• **What you will do**:
Go through the data line by line from the top, retyping each exactly, and end with the line that contains "ATOM 2 C CA".

• **Supplied entries**:
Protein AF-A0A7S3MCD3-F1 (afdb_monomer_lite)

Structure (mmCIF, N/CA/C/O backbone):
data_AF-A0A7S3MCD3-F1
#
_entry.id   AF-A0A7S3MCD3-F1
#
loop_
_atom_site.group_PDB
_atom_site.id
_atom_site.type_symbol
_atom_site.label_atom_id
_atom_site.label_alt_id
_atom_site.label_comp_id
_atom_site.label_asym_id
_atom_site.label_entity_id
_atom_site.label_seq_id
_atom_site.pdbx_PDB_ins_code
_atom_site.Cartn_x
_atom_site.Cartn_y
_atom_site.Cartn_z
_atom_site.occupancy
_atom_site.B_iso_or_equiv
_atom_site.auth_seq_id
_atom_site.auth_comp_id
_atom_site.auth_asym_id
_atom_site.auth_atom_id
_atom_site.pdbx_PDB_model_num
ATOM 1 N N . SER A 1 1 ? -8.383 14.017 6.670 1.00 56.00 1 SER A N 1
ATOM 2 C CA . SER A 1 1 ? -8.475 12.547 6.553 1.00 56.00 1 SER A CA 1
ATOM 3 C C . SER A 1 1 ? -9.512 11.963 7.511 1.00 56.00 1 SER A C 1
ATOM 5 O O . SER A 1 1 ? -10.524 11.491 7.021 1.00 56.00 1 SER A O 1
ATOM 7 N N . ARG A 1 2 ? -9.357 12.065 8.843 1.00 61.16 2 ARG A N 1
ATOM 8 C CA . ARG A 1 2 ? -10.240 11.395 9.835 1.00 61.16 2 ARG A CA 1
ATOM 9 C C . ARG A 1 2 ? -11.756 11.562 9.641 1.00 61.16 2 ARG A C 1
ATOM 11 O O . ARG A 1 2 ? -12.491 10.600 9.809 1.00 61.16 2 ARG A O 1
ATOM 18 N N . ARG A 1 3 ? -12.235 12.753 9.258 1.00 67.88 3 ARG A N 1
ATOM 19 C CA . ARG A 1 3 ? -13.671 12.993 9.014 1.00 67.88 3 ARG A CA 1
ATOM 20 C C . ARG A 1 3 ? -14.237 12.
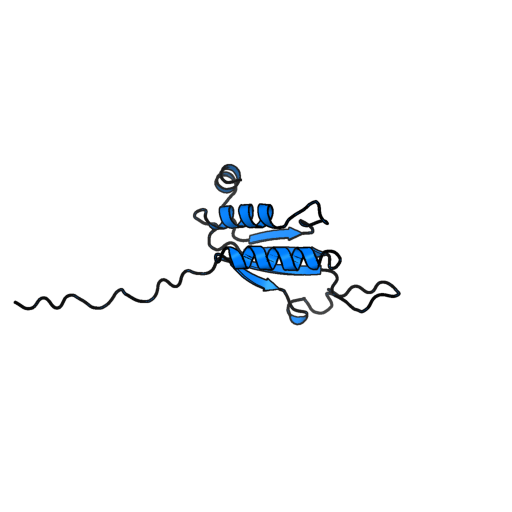113 7.887 1.00 67.88 3 ARG A C 1
ATOM 22 O O . ARG A 1 3 ? -15.252 11.467 8.096 1.00 67.88 3 ARG A O 1
ATOM 29 N N . LEU A 1 4 ? -13.543 12.027 6.750 1.00 64.44 4 LEU A N 1
ATOM 30 C CA . LEU A 1 4 ? -13.959 11.202 5.605 1.00 64.44 4 LEU A CA 1
ATOM 31 C C . LEU A 1 4 ? -13.970 9.708 5.946 1.00 64.44 4 LEU A C 1
ATOM 33 O O . LEU A 1 4 ? -14.863 8.984 5.526 1.00 64.44 4 LEU A O 1
ATOM 37 N N . VAL A 1 5 ? -13.004 9.258 6.751 1.00 64.94 5 VAL A N 1
ATOM 38 C CA . VAL A 1 5 ? -12.916 7.858 7.193 1.00 64.94 5 VAL A CA 1
ATOM 39 C C . VAL A 1 5 ? -14.121 7.476 8.049 1.00 64.94 5 VAL A C 1
ATOM 
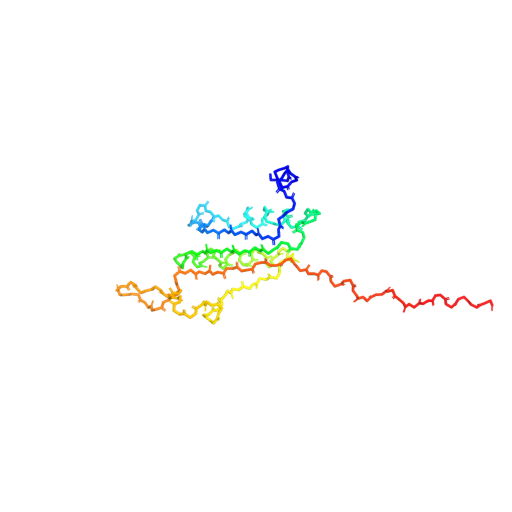41 O O . VAL A 1 5 ? -14.659 6.390 7.889 1.00 64.94 5 VAL A O 1
ATOM 44 N N . ARG A 1 6 ? -14.590 8.383 8.912 1.00 67.19 6 ARG A N 1
ATOM 45 C CA . ARG A 1 6 ? -15.791 8.160 9.731 1.00 67.19 6 ARG A CA 1
ATOM 46 C C . ARG A 1 6 ? -17.084 8.197 8.928 1.00 67.19 6 ARG A C 1
ATOM 48 O O . ARG A 1 6 ? -18.027 7.506 9.281 1.00 67.19 6 ARG A O 1
ATOM 55 N N . GLU A 1 7 ? -17.134 9.019 7.884 1.00 71.62 7 GLU A N 1
ATOM 56 C CA . GLU A 1 7 ? -18.317 9.159 7.029 1.00 71.62 7 GLU A CA 1
ATOM 57 C C . GLU A 1 7 ? -18.449 8.004 6.020 1.00 71.62 7 GLU A C 1
ATOM 59 O O . GLU A 1 7 ? -19.562 7.680 5.623 1.00 71.62 7 GLU A O 1
ATOM 64 N N . SER A 1 8 ? -17.335 7.390 5.599 1.00 70.50 8 SER A N 1
ATOM 65 C CA . SER A 1 8 ? -17.310 6.387 4.517 1.00 70.50 8 SER A CA 1
ATOM 66 C C . SER A 1 8 ? -16.856 4.985 4.942 1.00 70.50 8 SER A C 1
ATOM 68 O O . SER A 1 8 ? -16.948 4.056 4.145 1.00 70.50 8 SER A O 1
ATOM 70 N N . GLY A 1 9 ? -16.322 4.830 6.154 1.00 70.75 9 GLY A N 1
ATOM 71 C CA . GLY A 1 9 ? -15.865 3.551 6.692 1.00 70.75 9 GLY A CA 1
ATOM 72 C C . GLY A 1 9 ? -16.947 2.794 7.477 1.00 70.75 9 GLY A C 1
ATOM 73 O O . GLY A 1 9 ? -18.064 3.289 7.638 1.00 70.75 9 GLY A O 1
ATOM 74 N N . PRO A 1 10 ? -16.607 1.612 8.019 1.00 73.81 10 PRO A N 1
ATOM 75 C CA . PRO A 1 10 ? -15.283 0.984 7.985 1.00 73.81 10 PRO A CA 1
ATOM 76 C C . PRO A 1 10 ? -14.939 0.325 6.640 1.00 73.81 10 PRO A C 1
ATOM 78 O O . PRO A 1 10 ? -15.816 -0.156 5.929 1.00 73.81 10 PRO A O 1
ATOM 81 N N . PHE A 1 11 ? -13.645 0.271 6.314 1.00 80.06 11 PHE A N 1
ATOM 82 C CA . PHE A 1 11 ? -13.132 -0.429 5.133 1.00 80.06 
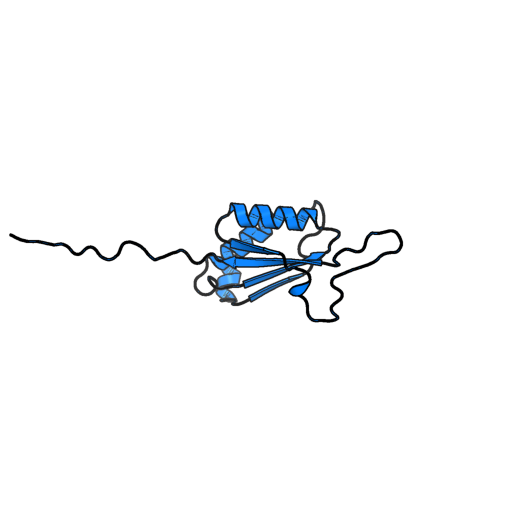11 PHE A CA 1
ATOM 83 C C . PHE A 1 11 ? -12.505 -1.752 5.561 1.00 80.06 11 PHE A C 1
ATOM 85 O O . PHE A 1 11 ? -11.705 -1.764 6.489 1.00 80.06 11 PHE A O 1
ATOM 92 N N . SER A 1 12 ? -12.830 -2.845 4.873 1.00 83.50 12 SER A N 1
ATOM 93 C CA . SER A 1 12 ? -12.145 -4.134 5.047 1.00 83.50 12 SER A CA 1
ATOM 94 C C . SER A 1 12 ? -10.949 -4.298 4.105 1.00 83.50 12 SER A C 1
ATOM 96 O O . SER A 1 12 ? -10.062 -5.099 4.369 1.00 83.50 12 SER A O 1
ATOM 98 N N . LEU A 1 13 ? -10.918 -3.542 3.003 1.00 86.75 13 LEU A N 1
ATOM 99 C CA . LEU A 1 13 ? -9.870 -3.600 1.990 1.00 86.75 13 LEU A CA 1
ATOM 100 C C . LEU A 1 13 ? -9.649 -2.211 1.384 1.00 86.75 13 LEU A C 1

• **Written solution**:
Protein AF-A0A7S3MCD3-F1 (afdb_monomer_lite)

Structure (mmCIF, N/CA/C/O backbone):
data_AF-A0A7S3MCD3-F1
#
_entry.id   AF-A0A7S3MCD3-F1
#
loop_
_atom_site.group_PDB
_atom_site.id
_atom_site.type_symbol
_atom_site.label_atom_id
_atom_site.label_alt_id
_atom_site.label_comp_id
_atom_site.label_asym_id
_atom_site.label_entity_id
_atom_site.label_seq_id
_atom_site.pdbx_PDB_ins_code
_atom_site.Cartn_x
_atom_site.Cartn_y
_atom_site.Cartn_z
_atom_site.occupancy
_atom_site.B_iso_or_equiv
_atom_site.auth_seq_id
_atom_site.auth_comp_id
_atom_site.auth_asym_id
_atom_site.auth_atom_id
_atom_site.pdbx_PDB_model_num
ATOM 1 N N . SER A 1 1 ? -8.383 14.017 6.670 1.00 56.00 1 SER A N 1
ATOM 2 C CA . SER A 1 1 ? -8.475 12.547 6.553 1.00 56.00 1 SER A CA 1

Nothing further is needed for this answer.